RESTful API Design

So what exactly is the REST Architecture Style? The genesis of REST can be found in Roy Fielding's thesis. You can find millions of articles out there which you can read at leisure. Each has it's own terminology and there are lot of philosophical discussions about what REST is and what it isn't. I respect all that, but we will avoid the idealistic debates. We will rather focus on how many software companies have amalgamated (polluted or evolved, that discussion requested to be avoided here!) HTTP and REST principles for their API Design. This amalgamation and practical industry usage is simply what I will address as "RESTful API Design". Keeping in mind this, we will use the following terminology through this blog in the practical example we are taking - the EchoSign REST API

RESTful API Design involves breaking the system in terms of resources, and providing access to those resources through endpoints (also called operations) defined on the web service's base uris.

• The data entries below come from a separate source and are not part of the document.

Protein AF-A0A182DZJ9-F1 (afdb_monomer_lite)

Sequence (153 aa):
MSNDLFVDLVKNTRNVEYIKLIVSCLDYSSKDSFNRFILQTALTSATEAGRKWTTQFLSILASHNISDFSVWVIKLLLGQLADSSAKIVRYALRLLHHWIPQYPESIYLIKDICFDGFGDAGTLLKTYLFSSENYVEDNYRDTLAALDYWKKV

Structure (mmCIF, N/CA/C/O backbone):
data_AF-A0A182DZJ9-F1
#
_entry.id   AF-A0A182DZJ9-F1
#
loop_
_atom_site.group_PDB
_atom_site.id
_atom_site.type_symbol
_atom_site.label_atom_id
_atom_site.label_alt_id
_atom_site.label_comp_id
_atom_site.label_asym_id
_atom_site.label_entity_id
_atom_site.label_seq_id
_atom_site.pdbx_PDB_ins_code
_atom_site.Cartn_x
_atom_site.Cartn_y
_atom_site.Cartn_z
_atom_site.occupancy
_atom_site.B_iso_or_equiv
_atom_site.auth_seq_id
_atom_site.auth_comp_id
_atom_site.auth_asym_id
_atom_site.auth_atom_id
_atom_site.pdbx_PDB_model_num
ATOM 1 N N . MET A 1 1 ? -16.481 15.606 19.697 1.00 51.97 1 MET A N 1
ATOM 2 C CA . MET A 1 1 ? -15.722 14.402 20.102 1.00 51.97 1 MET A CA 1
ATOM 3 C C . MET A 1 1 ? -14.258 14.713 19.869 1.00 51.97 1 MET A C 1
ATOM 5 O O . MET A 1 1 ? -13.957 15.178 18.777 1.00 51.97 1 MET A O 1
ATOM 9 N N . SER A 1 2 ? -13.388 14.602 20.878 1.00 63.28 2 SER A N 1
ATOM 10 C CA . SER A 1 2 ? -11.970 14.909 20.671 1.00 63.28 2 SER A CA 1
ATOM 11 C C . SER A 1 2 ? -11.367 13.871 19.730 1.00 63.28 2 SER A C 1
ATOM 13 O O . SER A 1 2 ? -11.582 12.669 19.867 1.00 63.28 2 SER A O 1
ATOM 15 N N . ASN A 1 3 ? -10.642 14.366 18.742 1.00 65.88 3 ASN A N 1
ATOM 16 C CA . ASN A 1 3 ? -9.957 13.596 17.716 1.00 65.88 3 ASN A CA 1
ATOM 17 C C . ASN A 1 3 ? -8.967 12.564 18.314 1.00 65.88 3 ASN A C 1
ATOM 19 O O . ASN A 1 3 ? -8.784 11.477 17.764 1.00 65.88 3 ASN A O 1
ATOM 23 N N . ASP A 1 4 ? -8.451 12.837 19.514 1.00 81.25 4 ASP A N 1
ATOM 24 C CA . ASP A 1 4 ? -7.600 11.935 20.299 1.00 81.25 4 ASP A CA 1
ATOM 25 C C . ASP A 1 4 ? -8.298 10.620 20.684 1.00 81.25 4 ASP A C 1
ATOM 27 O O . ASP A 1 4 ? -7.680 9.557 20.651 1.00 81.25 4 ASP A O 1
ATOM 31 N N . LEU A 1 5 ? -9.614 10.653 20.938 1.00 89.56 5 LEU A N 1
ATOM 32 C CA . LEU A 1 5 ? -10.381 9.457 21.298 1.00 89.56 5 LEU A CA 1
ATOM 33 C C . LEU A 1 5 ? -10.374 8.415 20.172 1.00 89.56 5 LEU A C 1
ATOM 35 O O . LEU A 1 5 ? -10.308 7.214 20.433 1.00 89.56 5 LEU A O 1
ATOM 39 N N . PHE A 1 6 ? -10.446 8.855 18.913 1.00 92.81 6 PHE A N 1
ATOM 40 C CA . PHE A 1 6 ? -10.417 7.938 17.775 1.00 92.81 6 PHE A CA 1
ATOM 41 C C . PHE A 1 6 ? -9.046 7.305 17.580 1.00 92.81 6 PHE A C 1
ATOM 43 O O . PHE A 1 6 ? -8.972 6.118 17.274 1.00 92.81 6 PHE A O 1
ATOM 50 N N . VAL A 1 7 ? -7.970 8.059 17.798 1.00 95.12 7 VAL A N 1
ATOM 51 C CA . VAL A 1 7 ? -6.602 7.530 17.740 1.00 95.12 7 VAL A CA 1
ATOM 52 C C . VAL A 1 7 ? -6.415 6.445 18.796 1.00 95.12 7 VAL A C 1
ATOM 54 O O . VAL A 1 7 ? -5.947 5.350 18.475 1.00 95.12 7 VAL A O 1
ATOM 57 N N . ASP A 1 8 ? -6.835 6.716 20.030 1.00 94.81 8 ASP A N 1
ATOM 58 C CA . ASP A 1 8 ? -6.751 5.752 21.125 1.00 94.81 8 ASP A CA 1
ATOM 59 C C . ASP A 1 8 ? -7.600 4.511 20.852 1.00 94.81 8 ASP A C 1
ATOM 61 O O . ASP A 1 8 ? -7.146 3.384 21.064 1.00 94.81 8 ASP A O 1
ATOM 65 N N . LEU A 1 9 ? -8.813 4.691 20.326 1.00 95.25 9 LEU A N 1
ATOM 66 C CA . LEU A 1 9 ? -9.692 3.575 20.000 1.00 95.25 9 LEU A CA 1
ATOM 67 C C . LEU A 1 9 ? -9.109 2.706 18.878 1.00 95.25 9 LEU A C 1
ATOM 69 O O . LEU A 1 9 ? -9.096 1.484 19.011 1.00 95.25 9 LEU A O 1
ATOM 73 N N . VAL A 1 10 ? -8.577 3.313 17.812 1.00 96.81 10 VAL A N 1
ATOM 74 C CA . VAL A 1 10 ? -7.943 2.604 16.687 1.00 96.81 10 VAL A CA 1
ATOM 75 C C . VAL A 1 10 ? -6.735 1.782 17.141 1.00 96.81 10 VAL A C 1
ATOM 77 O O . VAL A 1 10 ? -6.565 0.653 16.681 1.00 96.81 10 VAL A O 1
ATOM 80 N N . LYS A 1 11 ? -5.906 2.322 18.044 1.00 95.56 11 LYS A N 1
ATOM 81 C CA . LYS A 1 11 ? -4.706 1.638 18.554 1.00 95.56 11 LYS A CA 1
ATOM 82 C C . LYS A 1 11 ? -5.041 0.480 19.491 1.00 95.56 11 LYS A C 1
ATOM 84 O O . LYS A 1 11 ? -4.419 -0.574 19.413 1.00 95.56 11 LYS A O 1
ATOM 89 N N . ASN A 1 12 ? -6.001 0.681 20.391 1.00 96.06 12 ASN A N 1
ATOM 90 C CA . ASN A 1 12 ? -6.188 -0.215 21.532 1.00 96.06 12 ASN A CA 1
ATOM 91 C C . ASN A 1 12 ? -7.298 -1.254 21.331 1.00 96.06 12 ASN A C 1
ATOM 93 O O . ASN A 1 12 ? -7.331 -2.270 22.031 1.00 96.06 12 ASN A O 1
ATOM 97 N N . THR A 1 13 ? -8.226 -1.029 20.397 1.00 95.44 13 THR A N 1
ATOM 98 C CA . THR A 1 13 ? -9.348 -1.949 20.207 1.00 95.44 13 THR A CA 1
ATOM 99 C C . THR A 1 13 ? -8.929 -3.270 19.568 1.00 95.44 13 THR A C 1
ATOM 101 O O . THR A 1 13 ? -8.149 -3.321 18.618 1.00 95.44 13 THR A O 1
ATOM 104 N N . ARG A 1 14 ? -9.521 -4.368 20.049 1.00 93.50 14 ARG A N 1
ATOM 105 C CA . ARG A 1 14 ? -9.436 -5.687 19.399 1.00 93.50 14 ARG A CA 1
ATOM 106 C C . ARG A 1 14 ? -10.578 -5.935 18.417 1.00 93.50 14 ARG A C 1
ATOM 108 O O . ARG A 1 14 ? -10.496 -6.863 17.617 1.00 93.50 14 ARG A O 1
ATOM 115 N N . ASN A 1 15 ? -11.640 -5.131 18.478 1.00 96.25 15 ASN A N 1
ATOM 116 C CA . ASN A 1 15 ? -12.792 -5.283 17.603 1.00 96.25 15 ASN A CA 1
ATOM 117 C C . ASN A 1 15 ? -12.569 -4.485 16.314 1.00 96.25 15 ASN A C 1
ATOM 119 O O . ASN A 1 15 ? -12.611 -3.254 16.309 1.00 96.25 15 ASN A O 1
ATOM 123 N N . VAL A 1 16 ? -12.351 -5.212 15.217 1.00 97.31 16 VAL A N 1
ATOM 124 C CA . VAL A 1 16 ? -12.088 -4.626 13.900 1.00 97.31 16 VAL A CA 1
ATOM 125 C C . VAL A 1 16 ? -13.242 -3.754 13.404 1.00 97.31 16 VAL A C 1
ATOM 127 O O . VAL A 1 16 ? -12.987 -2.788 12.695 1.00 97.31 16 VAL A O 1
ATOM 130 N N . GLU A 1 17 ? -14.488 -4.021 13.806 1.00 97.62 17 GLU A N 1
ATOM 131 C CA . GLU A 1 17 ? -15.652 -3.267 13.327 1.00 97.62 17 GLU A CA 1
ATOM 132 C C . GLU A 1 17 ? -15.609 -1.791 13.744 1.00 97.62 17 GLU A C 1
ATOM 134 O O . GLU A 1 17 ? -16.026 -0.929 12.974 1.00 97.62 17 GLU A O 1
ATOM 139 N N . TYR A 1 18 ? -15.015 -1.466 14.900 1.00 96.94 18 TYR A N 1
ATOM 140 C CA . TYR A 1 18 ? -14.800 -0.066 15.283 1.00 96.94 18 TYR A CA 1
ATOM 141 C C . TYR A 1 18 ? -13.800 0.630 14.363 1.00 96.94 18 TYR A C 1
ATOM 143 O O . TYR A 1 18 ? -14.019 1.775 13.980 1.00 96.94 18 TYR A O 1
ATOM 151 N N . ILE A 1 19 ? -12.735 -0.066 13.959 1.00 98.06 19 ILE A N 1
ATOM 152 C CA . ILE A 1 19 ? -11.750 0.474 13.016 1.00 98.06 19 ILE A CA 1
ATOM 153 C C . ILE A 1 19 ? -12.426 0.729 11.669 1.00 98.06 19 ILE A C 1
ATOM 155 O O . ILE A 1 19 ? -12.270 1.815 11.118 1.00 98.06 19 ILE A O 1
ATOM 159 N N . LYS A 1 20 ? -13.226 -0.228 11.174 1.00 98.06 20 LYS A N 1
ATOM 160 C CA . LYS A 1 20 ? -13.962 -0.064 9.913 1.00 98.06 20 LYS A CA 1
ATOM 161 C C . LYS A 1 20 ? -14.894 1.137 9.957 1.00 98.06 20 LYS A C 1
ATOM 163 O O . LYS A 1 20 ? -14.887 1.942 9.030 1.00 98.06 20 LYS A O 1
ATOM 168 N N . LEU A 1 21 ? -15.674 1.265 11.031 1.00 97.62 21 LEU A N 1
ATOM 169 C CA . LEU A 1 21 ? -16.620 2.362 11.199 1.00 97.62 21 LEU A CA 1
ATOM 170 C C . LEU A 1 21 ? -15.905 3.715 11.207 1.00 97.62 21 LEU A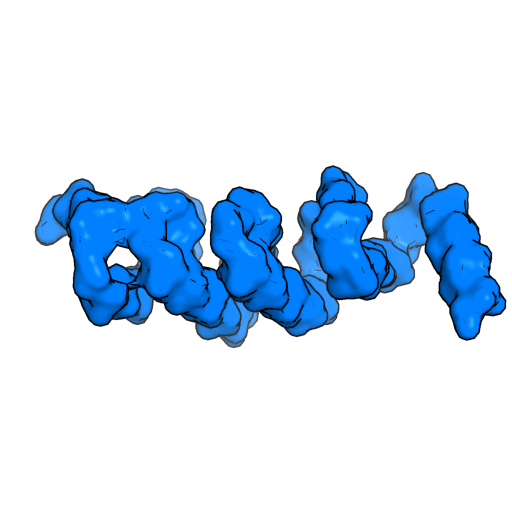 C 1
ATOM 172 O O . LEU A 1 21 ? -16.280 4.588 10.436 1.00 97.62 21 LEU A O 1
ATOM 176 N N . ILE A 1 22 ? -14.862 3.868 12.031 1.00 96.38 22 ILE A N 1
ATOM 177 C CA . ILE A 1 22 ? -14.106 5.124 12.148 1.00 96.38 22 ILE A CA 1
ATOM 178 C C . ILE A 1 22 ? -13.449 5.477 10.814 1.00 96.38 22 ILE A C 1
ATOM 180 O O . ILE A 1 22 ? -13.555 6.604 10.355 1.00 96.38 22 ILE A O 1
ATOM 184 N N . VAL A 1 23 ? -12.773 4.526 10.170 1.00 96.81 23 VAL A N 1
ATOM 185 C CA . VAL A 1 23 ? -12.043 4.802 8.927 1.00 96.81 23 VAL A CA 1
ATOM 186 C C . VAL A 1 23 ? -12.991 5.077 7.752 1.00 96.81 23 VAL A C 1
ATOM 188 O O . VAL A 1 23 ? -12.713 5.930 6.920 1.00 96.81 23 VAL A O 1
ATOM 191 N N . SER A 1 24 ? -14.130 4.390 7.661 1.00 95.94 24 SER A N 1
ATOM 192 C CA . SER A 1 24 ? -15.053 4.594 6.532 1.00 95.94 24 SER A CA 1
ATOM 193 C C . SER A 1 24 ? -15.895 5.868 6.620 1.00 95.94 24 SER A C 1
ATOM 195 O O . SER A 1 24 ? -16.454 6.271 5.603 1.00 95.94 24 SER A O 1
ATOM 197 N N . CYS A 1 25 ? -16.005 6.501 7.793 1.00 94.56 25 CYS A N 1
ATOM 198 C CA . CYS A 1 25 ? -16.886 7.656 7.990 1.00 94.56 25 CYS A CA 1
ATOM 199 C C . CYS A 1 25 ? -16.178 9.020 7.983 1.00 94.56 25 CYS A C 1
ATOM 201 O O . CYS A 1 25 ? -16.851 10.050 8.040 1.00 94.56 25 CYS A O 1
ATOM 203 N N . LEU A 1 26 ? -14.843 9.050 7.928 1.00 93.31 26 LEU A N 1
ATOM 204 C CA . LEU A 1 26 ? -14.067 10.290 7.934 1.00 93.31 26 LEU A CA 1
ATOM 205 C C . LEU A 1 26 ? -13.802 10.801 6.514 1.00 93.31 26 LEU A C 1
ATOM 207 O O . LEU A 1 26 ? -13.542 10.026 5.596 1.00 93.31 26 LEU A O 1
ATOM 211 N N . ASP A 1 27 ? -13.797 12.126 6.357 1.00 90.94 27 ASP A N 1
ATOM 212 C CA . ASP A 1 27 ? -13.351 12.781 5.125 1.00 90.94 27 ASP A CA 1
ATOM 213 C C . ASP A 1 27 ? -11.828 12.992 5.143 1.00 90.94 27 ASP A C 1
ATOM 215 O O . ASP A 1 27 ? -11.275 13.586 6.074 1.00 90.94 27 ASP A O 1
ATOM 219 N N . TYR A 1 28 ? -11.156 12.514 4.095 1.00 92.00 28 TYR A N 1
ATOM 220 C CA . TYR A 1 28 ? -9.706 12.589 3.908 1.00 92.00 28 TYR A CA 1
ATOM 221 C C . TYR A 1 28 ? -9.277 13.614 2.849 1.00 92.00 28 TYR A C 1
ATOM 223 O O . TYR A 1 28 ? -8.081 13.740 2.569 1.00 92.00 28 TYR A O 1
ATOM 231 N N . SER A 1 29 ? -10.217 14.352 2.253 1.00 83.94 29 SER A N 1
ATOM 232 C CA . SER A 1 29 ? -9.965 15.299 1.160 1.00 83.94 29 SER A CA 1
ATOM 233 C C . SER A 1 29 ? -8.914 16.365 1.519 1.00 83.94 29 SER A C 1
ATOM 235 O O . SER A 1 29 ? -8.003 16.632 0.732 1.00 83.94 29 SER A O 1
ATOM 237 N N . SER A 1 30 ? -8.954 16.901 2.742 1.00 86.00 30 SER A N 1
ATOM 238 C CA . SER A 1 30 ? -8.047 17.956 3.215 1.00 86.00 30 SER A CA 1
ATOM 239 C C . SER A 1 30 ? -6.639 17.441 3.561 1.00 86.00 30 SER A C 1
ATOM 241 O O . SER A 1 30 ? -6.490 16.501 4.355 1.00 86.00 30 SER A O 1
ATOM 243 N N . LYS A 1 31 ? -5.608 18.081 2.972 1.00 78.81 31 LYS A N 1
ATOM 244 C CA . LYS A 1 31 ? -4.192 17.651 2.981 1.00 78.81 31 LYS A CA 1
ATOM 245 C C . LYS A 1 31 ? -3.534 17.599 4.364 1.00 78.81 31 LYS A C 1
ATOM 247 O O . LYS A 1 31 ? -2.691 16.731 4.558 1.00 78.81 31 LYS A O 1
ATOM 252 N N . ASP A 1 32 ? -4.024 18.369 5.330 1.00 78.44 32 ASP A N 1
ATOM 253 C CA . ASP A 1 32 ? -3.484 18.432 6.699 1.00 78.44 32 ASP A CA 1
ATOM 254 C C . ASP A 1 32 ? -4.553 18.134 7.759 1.00 78.44 32 ASP A C 1
ATOM 256 O O . ASP A 1 32 ? -4.532 18.642 8.880 1.00 78.44 32 ASP A O 1
ATOM 260 N N . SER A 1 33 ? -5.542 17.315 7.401 1.00 86.31 33 SER A N 1
ATOM 261 C CA . SER A 1 33 ? -6.583 16.931 8.349 1.00 86.31 33 SER A CA 1
ATOM 262 C C . SER A 1 33 ? -6.072 15.913 9.367 1.00 86.31 33 SER A C 1
ATOM 264 O O . SER A 1 33 ? -5.408 14.929 9.032 1.00 86.31 33 SER A O 1
ATOM 266 N N . PHE A 1 34 ? -6.495 16.081 10.620 1.00 91.75 34 PHE A N 1
ATOM 267 C CA . PHE A 1 34 ? -6.313 15.068 11.662 1.00 91.75 34 PHE A CA 1
ATOM 268 C C . PHE A 1 34 ? -6.923 13.709 11.258 1.00 91.75 34 PHE A C 1
ATOM 270 O O . PHE A 1 34 ? -6.451 12.653 11.670 1.00 91.75 34 PHE A O 1
ATOM 277 N N . ASN A 1 35 ? -7.919 13.707 10.368 1.00 93.81 35 ASN A N 1
ATOM 278 C CA . ASN A 1 35 ? -8.485 12.488 9.796 1.00 93.81 35 ASN A CA 1
ATOM 279 C C . ASN A 1 35 ? -7.420 11.657 9.064 1.00 93.81 35 ASN A C 1
ATOM 281 O O . ASN A 1 35 ? -7.345 10.446 9.270 1.00 93.81 35 ASN A O 1
ATOM 285 N N . ARG A 1 36 ? -6.532 12.283 8.276 1.00 94.06 36 ARG A N 1
ATOM 286 C CA . ARG A 1 36 ? -5.413 11.569 7.631 1.00 94.06 36 ARG A CA 1
ATOM 287 C C . ARG A 1 36 ? -4.464 10.946 8.652 1.00 94.06 36 ARG A C 1
ATOM 289 O O . ARG A 1 36 ? -3.979 9.841 8.418 1.00 94.06 36 ARG A O 1
ATOM 296 N N . PHE A 1 37 ? -4.258 11.599 9.795 1.00 94.81 37 PHE A N 1
ATOM 297 C CA . PHE A 1 37 ? -3.490 11.030 10.903 1.00 94.81 37 PHE A CA 1
ATOM 298 C C . PHE A 1 37 ? -4.184 9.804 11.524 1.00 94.81 37 PHE A C 1
ATOM 300 O O . PHE A 1 37 ? -3.529 8.793 11.789 1.00 94.81 37 PHE A O 1
ATOM 307 N N . ILE A 1 38 ? -5.512 9.833 11.683 1.00 96.69 38 ILE A N 1
ATOM 308 C CA . ILE A 1 38 ? -6.294 8.664 12.125 1.00 96.69 38 ILE A CA 1
ATOM 309 C C . ILE A 1 38 ? -6.154 7.508 11.121 1.00 96.69 38 ILE A C 1
ATOM 311 O O . ILE A 1 38 ? -5.906 6.375 11.532 1.00 96.69 38 ILE A O 1
ATOM 315 N N . LEU A 1 39 ? -6.242 7.774 9.811 1.00 97.38 39 LEU A N 1
ATOM 316 C CA . LEU A 1 39 ? -6.048 6.750 8.775 1.00 97.38 39 LEU A CA 1
ATOM 317 C C . LEU A 1 39 ? -4.642 6.140 8.831 1.00 97.38 39 LEU A C 1
ATOM 319 O O . LEU A 1 39 ? -4.500 4.920 8.822 1.00 97.38 39 LEU A O 1
ATOM 323 N N . GLN A 1 40 ? -3.602 6.970 8.934 1.00 97.00 40 GLN A N 1
ATOM 324 C CA . GLN A 1 40 ? -2.220 6.503 9.082 1.00 97.00 40 GLN A CA 1
ATOM 325 C C . GLN A 1 40 ? -2.031 5.676 10.358 1.00 97.00 40 GLN A C 1
ATOM 327 O O . GLN A 1 40 ? -1.358 4.644 10.339 1.00 97.00 40 GLN A O 1
ATOM 332 N N . THR A 1 41 ? -2.678 6.072 11.455 1.00 97.75 41 THR A N 1
ATOM 333 C CA . THR A 1 41 ? -2.696 5.290 12.696 1.00 97.75 41 THR A CA 1
ATOM 334 C C . THR A 1 41 ? -3.356 3.929 12.468 1.00 97.75 41 THR A C 1
ATOM 336 O O . THR A 1 41 ? -2.808 2.905 12.873 1.00 97.75 41 THR A O 1
ATOM 339 N N . ALA A 1 42 ? -4.487 3.881 11.759 1.00 98.31 42 ALA A N 1
ATOM 340 C CA . ALA A 1 42 ? -5.176 2.634 11.430 1.00 98.31 42 ALA A CA 1
ATOM 341 C C . ALA A 1 42 ? -4.374 1.732 10.476 1.00 98.31 42 ALA A C 1
ATOM 343 O O . ALA A 1 42 ? -4.524 0.514 10.523 1.00 98.31 42 ALA A O 1
ATOM 344 N N . LEU A 1 43 ? -3.519 2.314 9.634 1.00 98.44 43 LEU A N 1
ATOM 345 C CA . LEU A 1 43 ? -2.617 1.606 8.722 1.00 98.44 43 LEU A CA 1
ATOM 346 C C . LEU A 1 43 ? -1.361 1.050 9.399 1.00 98.44 43 LEU A C 1
ATOM 348 O O . LEU A 1 43 ? -0.760 0.126 8.869 1.00 98.44 43 LEU A O 1
ATOM 352 N N . THR A 1 44 ? -0.931 1.607 10.532 1.00 98.00 44 THR A N 1
ATOM 353 C CA . THR A 1 44 ? 0.378 1.279 11.139 1.00 98.00 44 THR A CA 1
ATOM 354 C C . THR A 1 44 ? 0.271 0.655 12.524 1.00 98.00 44 THR A C 1
ATOM 356 O O . THR A 1 44 ? 1.076 -0.199 12.879 1.00 98.00 44 THR A O 1
ATOM 359 N N . SER A 1 45 ? -0.727 1.057 13.310 1.00 97.62 45 SER A N 1
ATOM 360 C CA . SER A 1 45 ? -0.791 0.777 14.750 1.00 97.62 45 SER A CA 1
ATOM 361 C C . SER A 1 45 ? -1.991 -0.076 15.162 1.00 97.62 45 SER A C 1
ATOM 363 O O . SER A 1 45 ? -2.053 -0.530 16.300 1.00 97.62 45 SER A O 1
ATOM 365 N N . ALA A 1 46 ? -2.952 -0.304 14.265 1.00 98.00 46 ALA A N 1
ATOM 366 C CA . ALA A 1 46 ? -4.087 -1.176 14.541 1.00 98.00 46 ALA A CA 1
ATOM 367 C C . ALA A 1 46 ? -3.681 -2.662 14.611 1.00 98.00 46 ALA A C 1
ATOM 369 O O . ALA A 1 46 ? -2.582 -3.065 14.213 1.00 98.00 46 ALA A O 1
ATOM 370 N N . THR A 1 47 ? -4.620 -3.508 15.046 1.00 97.88 47 THR A N 1
ATOM 371 C CA . THR A 1 47 ? -4.511 -4.972 14.916 1.00 97.88 47 THR A CA 1
ATOM 372 C C . THR A 1 47 ? -4.254 -5.390 13.463 1.00 97.88 47 THR A C 1
ATOM 374 O O . THR A 1 47 ? -4.631 -4.672 12.539 1.00 97.88 47 THR A O 1
ATOM 377 N N . GLU A 1 48 ? -3.670 -6.571 13.225 1.00 98.00 48 GLU A N 1
ATOM 378 C CA . GLU A 1 48 ? -3.425 -7.061 11.853 1.00 98.00 48 GLU A CA 1
ATOM 379 C C . GLU A 1 48 ? -4.713 -7.076 11.008 1.00 98.00 48 GLU A C 1
ATOM 381 O O . GLU A 1 48 ? -4.705 -6.666 9.850 1.00 98.00 48 GLU A O 1
ATOM 386 N N . ALA A 1 49 ? -5.845 -7.483 11.597 1.00 97.94 49 ALA A N 1
ATOM 387 C CA . ALA A 1 49 ? -7.145 -7.444 10.927 1.00 97.94 49 ALA A CA 1
ATOM 388 C C . ALA A 1 49 ? -7.568 -6.010 10.560 1.00 97.94 49 ALA A C 1
ATOM 390 O O . ALA A 1 49 ? -8.067 -5.784 9.456 1.00 97.94 49 ALA A O 1
ATOM 391 N N . GLY A 1 50 ? -7.328 -5.052 11.462 1.00 98.38 50 GLY A N 1
ATOM 392 C CA . GLY A 1 50 ? -7.536 -3.626 11.230 1.00 98.38 50 GLY A CA 1
ATOM 393 C C . GLY A 1 50 ? -6.675 -3.094 10.093 1.00 98.38 50 GLY A C 1
ATOM 394 O O . GLY A 1 50 ? -7.221 -2.618 9.105 1.00 98.38 50 GLY A O 1
ATOM 395 N N . ARG A 1 51 ? -5.348 -3.247 10.172 1.00 98.62 51 ARG A N 1
ATOM 396 C CA . ARG A 1 51 ? -4.414 -2.767 9.136 1.00 98.62 51 ARG A CA 1
ATOM 397 C C . ARG A 1 51 ? -4.697 -3.393 7.773 1.00 98.62 51 ARG A C 1
ATOM 399 O O . ARG A 1 51 ? -4.712 -2.689 6.764 1.00 98.62 51 ARG A O 1
ATOM 406 N N . LYS A 1 52 ? -5.018 -4.694 7.737 1.00 98.31 52 LYS A N 1
ATOM 407 C CA . LYS A 1 52 ? -5.431 -5.389 6.511 1.00 98.31 52 LYS A CA 1
ATOM 408 C C . LYS A 1 52 ? -6.665 -4.740 5.898 1.00 98.31 52 LYS A C 1
ATOM 410 O O . LYS A 1 52 ? -6.656 -4.444 4.707 1.00 98.31 52 LYS A O 1
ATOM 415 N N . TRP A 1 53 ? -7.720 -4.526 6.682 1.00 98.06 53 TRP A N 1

Access is  done using standard HTTP Methods and controlled by an auth mechanism. Configuration for the resource is provided and obtained through request and response with HTTP status codes communicating the status. Lets get a 20,000 feet overview of each of the buzzwords. Deeper dive in future posts

1. Resources are the entities that exist in the system being made RESTful. For instance, in case of a blogging website, these can be the blogs, posts and comments.For an online shopping portal, the resources are customers, products and orders. In case of a EchoSign, they are agreements and users (pic on your left)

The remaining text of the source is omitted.